俺はしばらくの間、そんな願いを抱きながら、ギルドで待っていると、りえるさん達が戻ってきた。
「りえるさん! どうでした!?」
「駄目だったわ、流石に証拠が揃ってない状態で動く奴はいないわね」
「くぅ、そうですか・・・じゃあ、俺達だけで対処するしか無いんですかね」
「そうね、でも、流石にこの近くにまでモンスターの群れが来たら、動くでしょう」
「ちょっと待ってください!」
俺達が会話をしていると、勇次達と一緒にクロナが戻ってきた。
「結構やばい状況らしいぜ」
「どういうことだ?」
「グロウブさんに話をしてみたら、国が少し危険な状況らしいんですよ」
「国が? 何で?」
「モンスターの群れの進行方向からは少しズレてはいるんですけど、国がいくつかあります」
そういえば、そうだな、村や国も色んな場所に点々とあるんだったか。
「それで、このまま放置していると、国が襲われる危険があるため、国が掃討を依頼したんですって」
あぁ、やっぱりあの時の依頼は国が出した依頼か、だから10000ゴールドの大金が報酬だったんだな。

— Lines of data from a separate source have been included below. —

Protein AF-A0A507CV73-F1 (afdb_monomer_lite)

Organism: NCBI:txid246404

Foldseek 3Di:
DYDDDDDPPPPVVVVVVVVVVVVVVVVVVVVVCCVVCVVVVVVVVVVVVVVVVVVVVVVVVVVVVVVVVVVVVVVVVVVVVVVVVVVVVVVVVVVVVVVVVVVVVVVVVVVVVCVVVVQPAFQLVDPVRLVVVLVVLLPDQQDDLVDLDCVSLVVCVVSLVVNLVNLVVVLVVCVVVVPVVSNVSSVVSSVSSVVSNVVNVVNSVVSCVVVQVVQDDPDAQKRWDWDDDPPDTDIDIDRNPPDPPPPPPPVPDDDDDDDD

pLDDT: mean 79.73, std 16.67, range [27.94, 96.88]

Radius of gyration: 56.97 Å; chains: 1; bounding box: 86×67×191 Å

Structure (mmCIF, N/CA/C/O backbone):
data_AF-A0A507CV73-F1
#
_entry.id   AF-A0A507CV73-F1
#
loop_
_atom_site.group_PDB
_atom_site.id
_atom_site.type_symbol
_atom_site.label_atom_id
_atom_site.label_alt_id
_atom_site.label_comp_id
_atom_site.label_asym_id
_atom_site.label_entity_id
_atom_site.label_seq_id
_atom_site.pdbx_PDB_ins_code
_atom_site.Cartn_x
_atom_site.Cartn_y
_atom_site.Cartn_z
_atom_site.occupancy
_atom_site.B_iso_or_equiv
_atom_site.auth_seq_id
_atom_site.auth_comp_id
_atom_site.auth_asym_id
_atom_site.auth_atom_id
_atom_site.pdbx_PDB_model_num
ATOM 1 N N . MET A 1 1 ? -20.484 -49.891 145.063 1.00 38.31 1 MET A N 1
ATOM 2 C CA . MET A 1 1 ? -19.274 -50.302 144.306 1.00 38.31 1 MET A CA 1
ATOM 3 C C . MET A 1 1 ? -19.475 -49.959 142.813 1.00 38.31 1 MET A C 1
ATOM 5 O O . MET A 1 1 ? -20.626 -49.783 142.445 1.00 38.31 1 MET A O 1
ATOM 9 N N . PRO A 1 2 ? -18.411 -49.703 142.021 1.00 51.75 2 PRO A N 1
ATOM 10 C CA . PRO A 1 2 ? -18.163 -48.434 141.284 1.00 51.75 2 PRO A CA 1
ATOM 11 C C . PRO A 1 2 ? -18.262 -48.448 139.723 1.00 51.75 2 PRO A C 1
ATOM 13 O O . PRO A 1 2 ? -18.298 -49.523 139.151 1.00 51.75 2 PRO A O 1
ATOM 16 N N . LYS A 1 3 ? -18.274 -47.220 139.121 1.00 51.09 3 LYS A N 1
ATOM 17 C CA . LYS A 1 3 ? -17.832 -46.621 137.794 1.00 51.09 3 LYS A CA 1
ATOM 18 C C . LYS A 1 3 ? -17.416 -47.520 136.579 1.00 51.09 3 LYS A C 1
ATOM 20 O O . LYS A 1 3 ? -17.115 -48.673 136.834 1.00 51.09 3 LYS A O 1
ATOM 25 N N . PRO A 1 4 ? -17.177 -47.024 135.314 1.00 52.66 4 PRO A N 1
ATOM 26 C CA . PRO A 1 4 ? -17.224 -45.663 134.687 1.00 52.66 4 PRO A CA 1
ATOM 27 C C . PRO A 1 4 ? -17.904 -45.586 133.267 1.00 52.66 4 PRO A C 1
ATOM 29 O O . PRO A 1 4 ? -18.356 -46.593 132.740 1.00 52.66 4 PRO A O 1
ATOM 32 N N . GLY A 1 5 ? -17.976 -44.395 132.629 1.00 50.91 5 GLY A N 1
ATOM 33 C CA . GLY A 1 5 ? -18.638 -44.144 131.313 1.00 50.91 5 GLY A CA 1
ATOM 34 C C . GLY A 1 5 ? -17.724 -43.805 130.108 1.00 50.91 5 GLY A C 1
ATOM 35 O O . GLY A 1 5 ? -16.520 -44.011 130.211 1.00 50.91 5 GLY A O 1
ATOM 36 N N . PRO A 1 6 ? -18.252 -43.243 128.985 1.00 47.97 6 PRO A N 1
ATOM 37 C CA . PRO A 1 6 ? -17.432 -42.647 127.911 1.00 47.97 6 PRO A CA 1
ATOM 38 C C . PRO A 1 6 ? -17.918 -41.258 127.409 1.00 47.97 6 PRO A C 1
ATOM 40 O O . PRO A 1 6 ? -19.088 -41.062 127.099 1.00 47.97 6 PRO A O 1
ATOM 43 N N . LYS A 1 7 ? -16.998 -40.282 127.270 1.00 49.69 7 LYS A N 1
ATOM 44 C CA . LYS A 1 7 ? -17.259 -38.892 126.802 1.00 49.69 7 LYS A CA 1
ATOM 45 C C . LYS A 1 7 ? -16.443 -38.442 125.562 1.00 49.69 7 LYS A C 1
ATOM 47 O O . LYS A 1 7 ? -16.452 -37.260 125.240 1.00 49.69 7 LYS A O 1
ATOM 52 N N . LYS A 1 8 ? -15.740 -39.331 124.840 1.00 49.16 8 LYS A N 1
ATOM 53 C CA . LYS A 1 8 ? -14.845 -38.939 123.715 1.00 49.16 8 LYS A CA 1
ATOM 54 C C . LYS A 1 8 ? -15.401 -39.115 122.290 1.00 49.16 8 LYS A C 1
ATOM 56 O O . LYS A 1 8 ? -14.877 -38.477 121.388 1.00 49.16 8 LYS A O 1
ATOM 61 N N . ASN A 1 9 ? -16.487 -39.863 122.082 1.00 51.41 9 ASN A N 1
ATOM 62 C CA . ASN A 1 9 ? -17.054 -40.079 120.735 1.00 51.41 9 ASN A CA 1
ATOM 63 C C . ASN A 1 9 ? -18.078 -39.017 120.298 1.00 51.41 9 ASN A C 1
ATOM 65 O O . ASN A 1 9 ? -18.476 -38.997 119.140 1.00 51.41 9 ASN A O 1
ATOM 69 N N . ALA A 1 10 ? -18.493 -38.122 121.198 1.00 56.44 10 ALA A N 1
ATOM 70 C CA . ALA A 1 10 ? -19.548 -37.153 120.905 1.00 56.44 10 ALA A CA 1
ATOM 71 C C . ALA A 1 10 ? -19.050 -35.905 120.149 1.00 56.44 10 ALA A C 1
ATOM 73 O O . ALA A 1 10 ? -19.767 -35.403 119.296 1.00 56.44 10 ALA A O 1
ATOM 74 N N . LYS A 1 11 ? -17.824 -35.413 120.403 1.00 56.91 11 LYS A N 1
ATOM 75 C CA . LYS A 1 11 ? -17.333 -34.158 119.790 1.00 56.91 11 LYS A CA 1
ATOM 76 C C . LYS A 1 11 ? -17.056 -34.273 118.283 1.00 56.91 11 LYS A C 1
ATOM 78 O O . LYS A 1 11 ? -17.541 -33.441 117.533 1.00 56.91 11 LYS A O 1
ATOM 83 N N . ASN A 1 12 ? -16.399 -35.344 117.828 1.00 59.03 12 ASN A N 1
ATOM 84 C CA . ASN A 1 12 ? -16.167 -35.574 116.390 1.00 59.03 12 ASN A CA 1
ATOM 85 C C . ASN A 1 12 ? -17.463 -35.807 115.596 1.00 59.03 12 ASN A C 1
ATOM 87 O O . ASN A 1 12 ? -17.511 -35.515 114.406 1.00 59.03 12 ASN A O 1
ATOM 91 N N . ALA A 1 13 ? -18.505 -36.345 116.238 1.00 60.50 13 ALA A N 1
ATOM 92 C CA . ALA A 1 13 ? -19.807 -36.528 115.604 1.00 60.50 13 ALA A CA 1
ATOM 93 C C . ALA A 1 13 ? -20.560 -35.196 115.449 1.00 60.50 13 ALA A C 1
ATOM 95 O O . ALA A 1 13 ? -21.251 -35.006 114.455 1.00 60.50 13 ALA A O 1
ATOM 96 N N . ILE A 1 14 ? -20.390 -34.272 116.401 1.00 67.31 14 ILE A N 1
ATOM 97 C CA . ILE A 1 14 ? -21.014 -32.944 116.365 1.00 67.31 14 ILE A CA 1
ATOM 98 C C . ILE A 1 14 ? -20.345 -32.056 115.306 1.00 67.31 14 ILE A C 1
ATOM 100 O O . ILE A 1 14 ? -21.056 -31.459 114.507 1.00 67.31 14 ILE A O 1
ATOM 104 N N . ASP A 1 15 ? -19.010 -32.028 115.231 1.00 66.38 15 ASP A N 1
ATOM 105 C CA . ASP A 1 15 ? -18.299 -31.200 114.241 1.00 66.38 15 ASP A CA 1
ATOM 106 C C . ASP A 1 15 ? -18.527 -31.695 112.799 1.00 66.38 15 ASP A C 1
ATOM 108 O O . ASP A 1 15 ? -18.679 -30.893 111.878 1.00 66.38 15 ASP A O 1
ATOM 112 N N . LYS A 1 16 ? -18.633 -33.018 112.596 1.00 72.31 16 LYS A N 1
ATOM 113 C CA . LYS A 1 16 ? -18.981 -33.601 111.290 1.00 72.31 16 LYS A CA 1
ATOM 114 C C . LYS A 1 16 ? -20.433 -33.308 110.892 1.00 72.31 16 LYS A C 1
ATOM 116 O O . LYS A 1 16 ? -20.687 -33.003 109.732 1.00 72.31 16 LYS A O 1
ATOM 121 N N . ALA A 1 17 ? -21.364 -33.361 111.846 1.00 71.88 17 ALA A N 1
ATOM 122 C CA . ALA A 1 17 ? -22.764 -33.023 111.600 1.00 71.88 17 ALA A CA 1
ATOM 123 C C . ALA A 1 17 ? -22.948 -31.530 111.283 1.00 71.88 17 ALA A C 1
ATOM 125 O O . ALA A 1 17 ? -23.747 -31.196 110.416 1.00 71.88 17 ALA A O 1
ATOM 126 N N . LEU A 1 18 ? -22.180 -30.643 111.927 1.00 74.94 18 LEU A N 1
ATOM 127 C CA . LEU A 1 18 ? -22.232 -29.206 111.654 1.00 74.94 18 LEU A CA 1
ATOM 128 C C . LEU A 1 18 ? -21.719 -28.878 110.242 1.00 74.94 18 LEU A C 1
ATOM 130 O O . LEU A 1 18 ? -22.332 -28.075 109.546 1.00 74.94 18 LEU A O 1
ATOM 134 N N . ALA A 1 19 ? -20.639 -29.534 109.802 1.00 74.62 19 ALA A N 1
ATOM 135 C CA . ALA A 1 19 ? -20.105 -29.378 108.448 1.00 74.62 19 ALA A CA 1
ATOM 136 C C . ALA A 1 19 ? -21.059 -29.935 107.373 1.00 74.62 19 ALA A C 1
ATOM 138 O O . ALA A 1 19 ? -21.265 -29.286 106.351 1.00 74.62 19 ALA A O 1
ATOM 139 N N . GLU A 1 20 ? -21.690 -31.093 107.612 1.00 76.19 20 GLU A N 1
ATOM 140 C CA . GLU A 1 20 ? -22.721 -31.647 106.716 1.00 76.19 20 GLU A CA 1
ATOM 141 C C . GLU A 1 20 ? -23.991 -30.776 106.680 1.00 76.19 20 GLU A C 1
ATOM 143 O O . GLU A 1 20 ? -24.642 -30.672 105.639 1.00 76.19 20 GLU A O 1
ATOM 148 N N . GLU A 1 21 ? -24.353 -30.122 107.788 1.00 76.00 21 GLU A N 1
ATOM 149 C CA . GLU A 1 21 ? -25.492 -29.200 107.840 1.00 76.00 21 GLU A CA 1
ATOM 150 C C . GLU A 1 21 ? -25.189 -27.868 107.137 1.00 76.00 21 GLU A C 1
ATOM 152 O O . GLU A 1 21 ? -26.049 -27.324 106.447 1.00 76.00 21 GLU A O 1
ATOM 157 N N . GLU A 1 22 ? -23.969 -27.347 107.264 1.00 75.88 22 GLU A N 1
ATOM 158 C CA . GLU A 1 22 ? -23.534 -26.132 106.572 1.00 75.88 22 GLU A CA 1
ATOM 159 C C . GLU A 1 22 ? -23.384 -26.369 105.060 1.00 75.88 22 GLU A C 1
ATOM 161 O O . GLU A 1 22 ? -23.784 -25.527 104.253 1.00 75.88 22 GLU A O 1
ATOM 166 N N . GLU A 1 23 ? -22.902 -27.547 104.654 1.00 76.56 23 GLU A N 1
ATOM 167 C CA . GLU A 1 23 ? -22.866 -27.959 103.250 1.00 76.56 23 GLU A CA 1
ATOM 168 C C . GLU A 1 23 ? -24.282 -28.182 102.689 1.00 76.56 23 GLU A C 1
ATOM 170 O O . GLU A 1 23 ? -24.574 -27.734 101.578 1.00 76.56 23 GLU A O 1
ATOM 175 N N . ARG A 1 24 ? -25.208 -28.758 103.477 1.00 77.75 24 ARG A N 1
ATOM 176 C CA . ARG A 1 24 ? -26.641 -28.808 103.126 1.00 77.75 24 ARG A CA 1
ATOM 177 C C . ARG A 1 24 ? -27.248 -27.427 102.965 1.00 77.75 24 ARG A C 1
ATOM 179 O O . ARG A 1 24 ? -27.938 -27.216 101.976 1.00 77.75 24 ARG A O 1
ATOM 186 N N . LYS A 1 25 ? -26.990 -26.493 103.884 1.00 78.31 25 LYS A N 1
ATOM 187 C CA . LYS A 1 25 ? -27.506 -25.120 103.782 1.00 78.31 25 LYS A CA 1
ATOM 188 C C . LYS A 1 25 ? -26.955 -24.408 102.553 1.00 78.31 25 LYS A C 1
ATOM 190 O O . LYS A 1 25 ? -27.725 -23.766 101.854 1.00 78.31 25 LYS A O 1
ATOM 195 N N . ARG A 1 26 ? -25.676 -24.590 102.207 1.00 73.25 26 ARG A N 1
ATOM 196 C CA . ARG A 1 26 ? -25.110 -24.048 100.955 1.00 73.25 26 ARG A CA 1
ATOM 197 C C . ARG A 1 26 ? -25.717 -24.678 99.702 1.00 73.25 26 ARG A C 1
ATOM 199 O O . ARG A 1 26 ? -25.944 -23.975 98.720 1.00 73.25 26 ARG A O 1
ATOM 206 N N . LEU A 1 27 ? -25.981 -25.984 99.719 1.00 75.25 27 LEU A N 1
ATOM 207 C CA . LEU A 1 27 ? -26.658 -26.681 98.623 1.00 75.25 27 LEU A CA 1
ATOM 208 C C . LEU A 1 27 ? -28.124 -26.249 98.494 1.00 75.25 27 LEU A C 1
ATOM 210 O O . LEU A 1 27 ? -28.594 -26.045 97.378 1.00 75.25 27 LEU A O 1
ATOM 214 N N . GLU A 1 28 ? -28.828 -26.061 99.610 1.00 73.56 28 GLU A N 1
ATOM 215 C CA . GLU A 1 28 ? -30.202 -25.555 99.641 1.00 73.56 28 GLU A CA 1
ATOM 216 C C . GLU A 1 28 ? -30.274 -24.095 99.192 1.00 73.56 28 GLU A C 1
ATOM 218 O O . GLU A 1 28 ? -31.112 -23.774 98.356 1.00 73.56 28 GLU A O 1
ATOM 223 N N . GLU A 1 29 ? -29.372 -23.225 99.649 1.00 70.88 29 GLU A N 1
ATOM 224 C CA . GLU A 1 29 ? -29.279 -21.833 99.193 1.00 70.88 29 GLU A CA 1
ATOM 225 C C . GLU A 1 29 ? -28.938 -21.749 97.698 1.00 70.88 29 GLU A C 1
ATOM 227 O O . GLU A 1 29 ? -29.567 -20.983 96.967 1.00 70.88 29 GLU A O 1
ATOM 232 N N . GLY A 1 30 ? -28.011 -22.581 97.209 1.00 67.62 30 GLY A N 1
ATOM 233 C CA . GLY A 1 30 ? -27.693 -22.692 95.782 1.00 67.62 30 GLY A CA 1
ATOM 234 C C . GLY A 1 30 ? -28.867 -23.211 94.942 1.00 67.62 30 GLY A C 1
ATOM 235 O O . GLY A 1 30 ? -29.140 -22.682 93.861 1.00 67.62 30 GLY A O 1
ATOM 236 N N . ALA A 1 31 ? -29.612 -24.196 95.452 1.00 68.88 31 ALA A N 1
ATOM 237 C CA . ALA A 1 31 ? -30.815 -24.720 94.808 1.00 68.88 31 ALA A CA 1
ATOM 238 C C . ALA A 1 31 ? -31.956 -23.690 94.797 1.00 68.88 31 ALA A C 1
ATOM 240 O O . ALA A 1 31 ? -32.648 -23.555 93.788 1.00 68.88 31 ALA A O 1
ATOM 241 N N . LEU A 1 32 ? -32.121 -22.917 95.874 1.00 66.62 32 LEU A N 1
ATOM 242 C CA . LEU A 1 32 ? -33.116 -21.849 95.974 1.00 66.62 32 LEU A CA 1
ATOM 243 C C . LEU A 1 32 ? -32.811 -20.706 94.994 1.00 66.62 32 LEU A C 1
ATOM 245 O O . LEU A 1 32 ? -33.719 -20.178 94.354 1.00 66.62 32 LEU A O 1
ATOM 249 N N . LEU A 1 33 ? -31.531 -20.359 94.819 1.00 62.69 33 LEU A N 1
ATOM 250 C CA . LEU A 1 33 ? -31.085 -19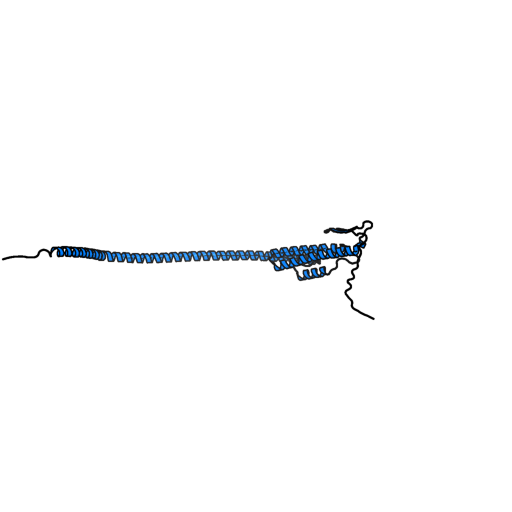.350 93.854 1.00 62.69 33 LEU A CA 1
ATOM 251 C C . LEU A 1 33 ? -31.311 -19.804 92.405 1.00 62.69 33 LEU A C 1
ATOM 253 O O . LEU A 1 33 ? -31.706 -18.998 91.564 1.00 62.69 33 LEU A O 1
ATOM 257 N N . PHE A 1 34 ? -31.118 -21.094 92.116 1.00 65.00 34 PHE A N 1
ATOM 258 C CA . PHE A 1 34 ? -31.412 -21.692 90.812 1.00 65.00 34 PHE A CA 1
ATOM 259 C C . PHE A 1 34 ? -32.922 -21.803 90.538 1.00 65.00 34 PHE A C 1
ATOM 261 O O . PHE A 1 34 ? -33.357 -21.543 89.421 1.00 65.00 34 PHE A O 1
ATOM 268 N N . LEU A 1 35 ? -33.741 -22.123 91.544 1.00 64.12 35 LEU A N 1
ATOM 269 C CA . LEU A 1 35 ? -35.207 -22.156 91.432 1.00 64.12 35 LEU A CA 1
ATOM 270 C C . LEU A 1 35 ? -35.820 -20.753 91.285 1.00 64.12 35 LEU A C 1
ATOM 272 O O . LEU A 1 35 ? -36.787 -20.589 90.545 1.00 64.12 35 LEU A O 1
ATOM 276 N N . SER A 1 36 ? -35.241 -19.746 91.945 1.00 63.53 36 SER A N 1
ATOM 277 C CA . SER A 1 36 ? -35.679 -18.345 91.873 1.00 63.53 36 SER A CA 1
ATOM 278 C C . SER A 1 36 ? -35.237 -17.656 90.572 1.00 63.53 36 SER A C 1
ATOM 280 O O . SER A 1 36 ? -36.049 -17.039 89.885 1.00 63.53 36 SER A O 1
ATOM 282 N N . ASN A 1 37 ? -33.967 -17.811 90.174 1.00 63.12 37 ASN A N 1
ATOM 283 C CA . ASN A 1 37 ? -33.402 -17.117 89.008 1.00 63.12 37 ASN A CA 1
ATOM 284 C C . ASN A 1 37 ? -33.394 -17.957 87.719 1.00 63.12 37 ASN A C 1
ATOM 286 O O . ASN A 1 37 ? -33.218 -17.402 86.637 1.00 63.12 37 ASN A O 1
ATOM 290 N N . GLY A 1 38 ? -33.592 -19.275 87.792 1.00 66.94 38 GLY A N 1
ATOM 291 C CA . GLY A 1 38 ? -33.597 -20.184 86.638 1.00 66.94 38 GLY A CA 1
ATOM 292 C C . GLY A 1 38 ? -34.646 -19.853 85.567 1.00 66.94 38 GLY A C 1
ATOM 293 O O . GLY A 1 38 ? -34.284 -19.807 84.389 1.00 66.94 38 GLY A O 1
ATOM 294 N N . PRO A 1 39 ? -35.911 -19.551 85.925 1.00 73.50 39 PRO A N 1
ATOM 295 C CA . PRO A 1 39 ? -36.928 -19.130 84.958 1.00 73.50 39 PRO A CA 1
ATOM 296 C C . PRO A 1 39 ? -36.595 -17.780 84.307 1.00 73.50 39 PRO A C 1
ATOM 298 O O . PRO A 1 39 ? -36.776 -17.605 83.102 1.00 73.50 39 PRO A O 1
ATOM 301 N N . ALA A 1 40 ? -36.051 -16.838 85.085 1.00 73.88 40 ALA A N 1
ATOM 302 C CA . ALA A 1 40 ? -35.632 -15.529 84.589 1.00 73.88 40 ALA A CA 1
ATOM 303 C C . ALA A 1 40 ? -34.436 -15.638 83.624 1.00 73.88 40 ALA A C 1
ATOM 305 O O . ALA A 1 40 ? -34.453 -15.031 82.555 1.00 73.88 40 ALA A O 1
ATOM 306 N N . LEU A 1 41 ? -33.437 -16.475 83.934 1.00 75.25 41 LEU A N 1
ATOM 307 C CA . LEU A 1 41 ? -32.310 -16.756 83.036 1.00 75.25 41 LEU A CA 1
ATOM 308 C C . LEU A 1 41 ? -32.753 -17.429 81.727 1.00 75.25 41 LEU A C 1
ATOM 310 O O . LEU A 1 41 ? -32.203 -17.124 80.669 1.00 75.25 41 LEU A O 1
ATOM 314 N N . GLN A 1 42 ? -33.748 -18.320 81.772 1.00 75.12 42 GLN A N 1
ATOM 315 C CA . GLN A 1 42 ? -34.290 -18.966 80.571 1.00 75.12 42 GLN A CA 1
ATOM 316 C C . GLN A 1 42 ? -35.058 -17.989 79.673 1.00 75.12 42 GLN A C 1
ATOM 318 O O . GLN A 1 42 ? -34.919 -18.065 78.453 1.00 75.12 42 GLN A O 1
ATOM 323 N N . LEU A 1 43 ? -35.815 -17.052 80.251 1.00 78.31 43 LEU A N 1
ATOM 324 C CA . LEU A 1 43 ? -36.502 -15.999 79.498 1.00 78.31 43 LEU A CA 1
ATOM 325 C C . LEU A 1 43 ? -35.507 -15.049 78.824 1.00 78.31 43 LEU A C 1
ATOM 327 O O . LEU A 1 43 ? -35.628 -14.806 77.626 1.00 78.31 43 LEU A O 1
ATOM 331 N N . VAL A 1 44 ? -34.468 -14.608 79.541 1.00 81.19 44 VAL A N 1
ATOM 332 C CA . VAL A 1 44 ? -33.398 -13.766 78.975 1.00 81.19 44 VAL A CA 1
ATOM 333 C C . VAL A 1 44 ? -32.641 -14.501 77.861 1.00 81.19 44 VAL A C 1
ATOM 335 O O . VAL A 1 44 ? -32.360 -13.918 76.816 1.00 81.19 44 VAL A O 1
ATOM 338 N N . ALA A 1 45 ? -32.354 -15.796 78.025 1.00 83.06 45 ALA A N 1
ATOM 339 C CA . ALA A 1 45 ? -31.704 -16.602 76.990 1.00 83.06 45 ALA A CA 1
ATOM 340 C C . ALA A 1 45 ? -32.601 -16.837 75.758 1.00 83.06 45 ALA A C 1
ATOM 342 O O . ALA A 1 45 ? -32.115 -16.828 74.624 1.00 83.06 45 ALA A O 1
ATOM 343 N N . ALA A 1 46 ? -33.907 -17.038 75.954 1.00 81.75 46 ALA A N 1
ATOM 344 C CA . ALA A 1 46 ? -34.874 -17.172 74.866 1.00 81.75 46 ALA A CA 1
ATOM 345 C C . ALA A 1 46 ? -35.048 -15.853 74.098 1.00 81.75 46 ALA A C 1
ATOM 347 O O . ALA A 1 46 ? -35.070 -15.851 72.867 1.00 81.75 46 ALA A O 1
ATOM 348 N N . GLU A 1 47 ? -35.102 -14.729 74.811 1.00 83.12 47 GLU A N 1
ATOM 349 C CA . GLU A 1 47 ? -35.194 -13.391 74.234 1.00 83.12 47 GLU A CA 1
ATOM 350 C C . GLU A 1 47 ? -33.908 -13.010 73.484 1.00 83.12 47 GLU A C 1
ATOM 352 O O . GLU A 1 47 ? -33.983 -12.500 72.366 1.00 83.12 47 GLU A O 1
ATOM 357 N N . ALA A 1 48 ? -32.732 -13.377 74.010 1.00 86.31 48 ALA A N 1
ATOM 358 C CA . ALA A 1 48 ? -31.447 -13.221 73.328 1.00 86.31 48 ALA A CA 1
ATOM 359 C C . ALA A 1 48 ? -31.373 -14.028 72.018 1.00 86.31 48 ALA A C 1
ATOM 361 O O . ALA A 1 48 ? -30.961 -13.492 70.989 1.00 86.31 48 ALA A O 1
ATOM 362 N N . ARG A 1 49 ? -31.843 -15.286 72.009 1.00 86.50 49 ARG A N 1
ATOM 363 C CA . ARG A 1 49 ? -31.932 -16.103 70.780 1.00 86.50 49 ARG A CA 1
ATOM 364 C C . ARG A 1 49 ? -32.879 -15.497 69.746 1.00 86.50 49 ARG A C 1
ATOM 366 O O . ARG A 1 49 ? -32.612 -15.534 68.546 1.00 86.50 49 ARG A O 1
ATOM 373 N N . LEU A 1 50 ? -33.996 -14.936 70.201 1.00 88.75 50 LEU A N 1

「そして、その依頼を受けた何人かの探検家の方々がモンスターの群れに対抗しているそうですが
国の伝令などの報告から、かなり劣勢らしく、このままだと、色んな国が襲われる危険があります」
「そう・・・でも、私達だけが動いて、大群相手に何とかなるとは思えないわ」
「そうですね、弱いモンスターだけって言うならまだ可能性はあるでしょうけど
きっと、弱いモンスターだけじゃ無く、強いモンスターも居るはずですし」
「わ、分かってますよ・・・ですけど、このまま色んな国の人々が殺されるのを黙ってみているわけには!」
・・・・・・確かに、このままだと色んなNPCが犠牲になるだろうな。
でも、この状態で動いたら、俺達は全滅だろう、状況が悪いのが明白だ・・・
「・・・・・・りえるさん、1つだけ、良い案があります」
「何かしら?」
「ホムンクルスの4人をだして、一緒に戦って貰うことです」
「あぁ!? かなり危険よ! それ!」
「分かってますよ、ですけど、この状況下だ、あいつらの力を借りないと迎撃は難しい
ここまで来るのを待てば、まだ戦える可能性はありますが、それだと国が潰れる」
「・・・・・・確かに、そうね、ゲームの頃ならそこまで痛くはないけど、今は現実
それは私としても絶対に嫌よ」
「だから、ホムンクルスの4人を解放し、共に戦って貰う
あくまで可能性ですが、他のホムンクルスの奴らも動く可能性がある
その時に、あいつらに説得して貰えば、共に戦ってくれるかも知れない」
この作戦、最悪自分たちの首を絞めることになるだろう。
でも、これに賭けるしか手は無い。
「・・・・・・良いわ! 最悪逃げられても、クロナ達が場所を探してくれる!
だから、もうこれに賭けるしかないわ! あなたの作戦、乗ってあげる!」
「ありがとうございます!」
俺は急いでグレン達の部屋に入った。
「どうしたんだ?」
「さっき、言ってたよな、自分たちも戦うって」
「そうだよ、この状況は私達にとっても想定外」
「だったら、一緒に戦ってくれ」
「良いの? 逃げるかも知れないよ? あなた達の敵になるかも知れないよ?」
「それでも構わん、状況が悪いんだ、もう協力が得られる可能性があるなら、それに賭けるしかない」
「うん、じゃあ、分かったよ、協力するよ、ご飯も美味しかったしね!」
「久々に動き回れるんだからな、楽しみだぜ!」
「恩返し、頑張っちゃうよ!」
「役に立って見せる!」
「じゃあ、頼む」
俺はホムンクルス達の檻を開けた。
暴れるかも知れないと、少し警戒はしていたが、こいつらは一切暴れなかった。
やっぱり、こいつらにとっても、このモンスターの群れは喜ばしくは無いんだろうな。
「よし、檻から出したわね・・・いい? 協力してよね?」
「分かってるよ、あ、ダイアちゃんは何処?」
「あぁ、この狼だろ」
「おぉ! ダイアちゃん! 久々にもふもふ出来るよ!」
「ぐるぅ」
「ご飯も美味しかったし、意外とあの檻の生活も悪くなかったかも知れないよ」
「まぁ、修介って言う人以外とはあまりお話しできなかったけどね」
「お、俺も、少しは楽しかったぞ、うん、だから、協力はする」
「そう、ならありがたいわ、じゃあ、行きましょうか」
「おー!」
俺達はあの狼少女の言うとおりに、目的の場所に向かった。
意外だな、あいつらが協力的だったのは。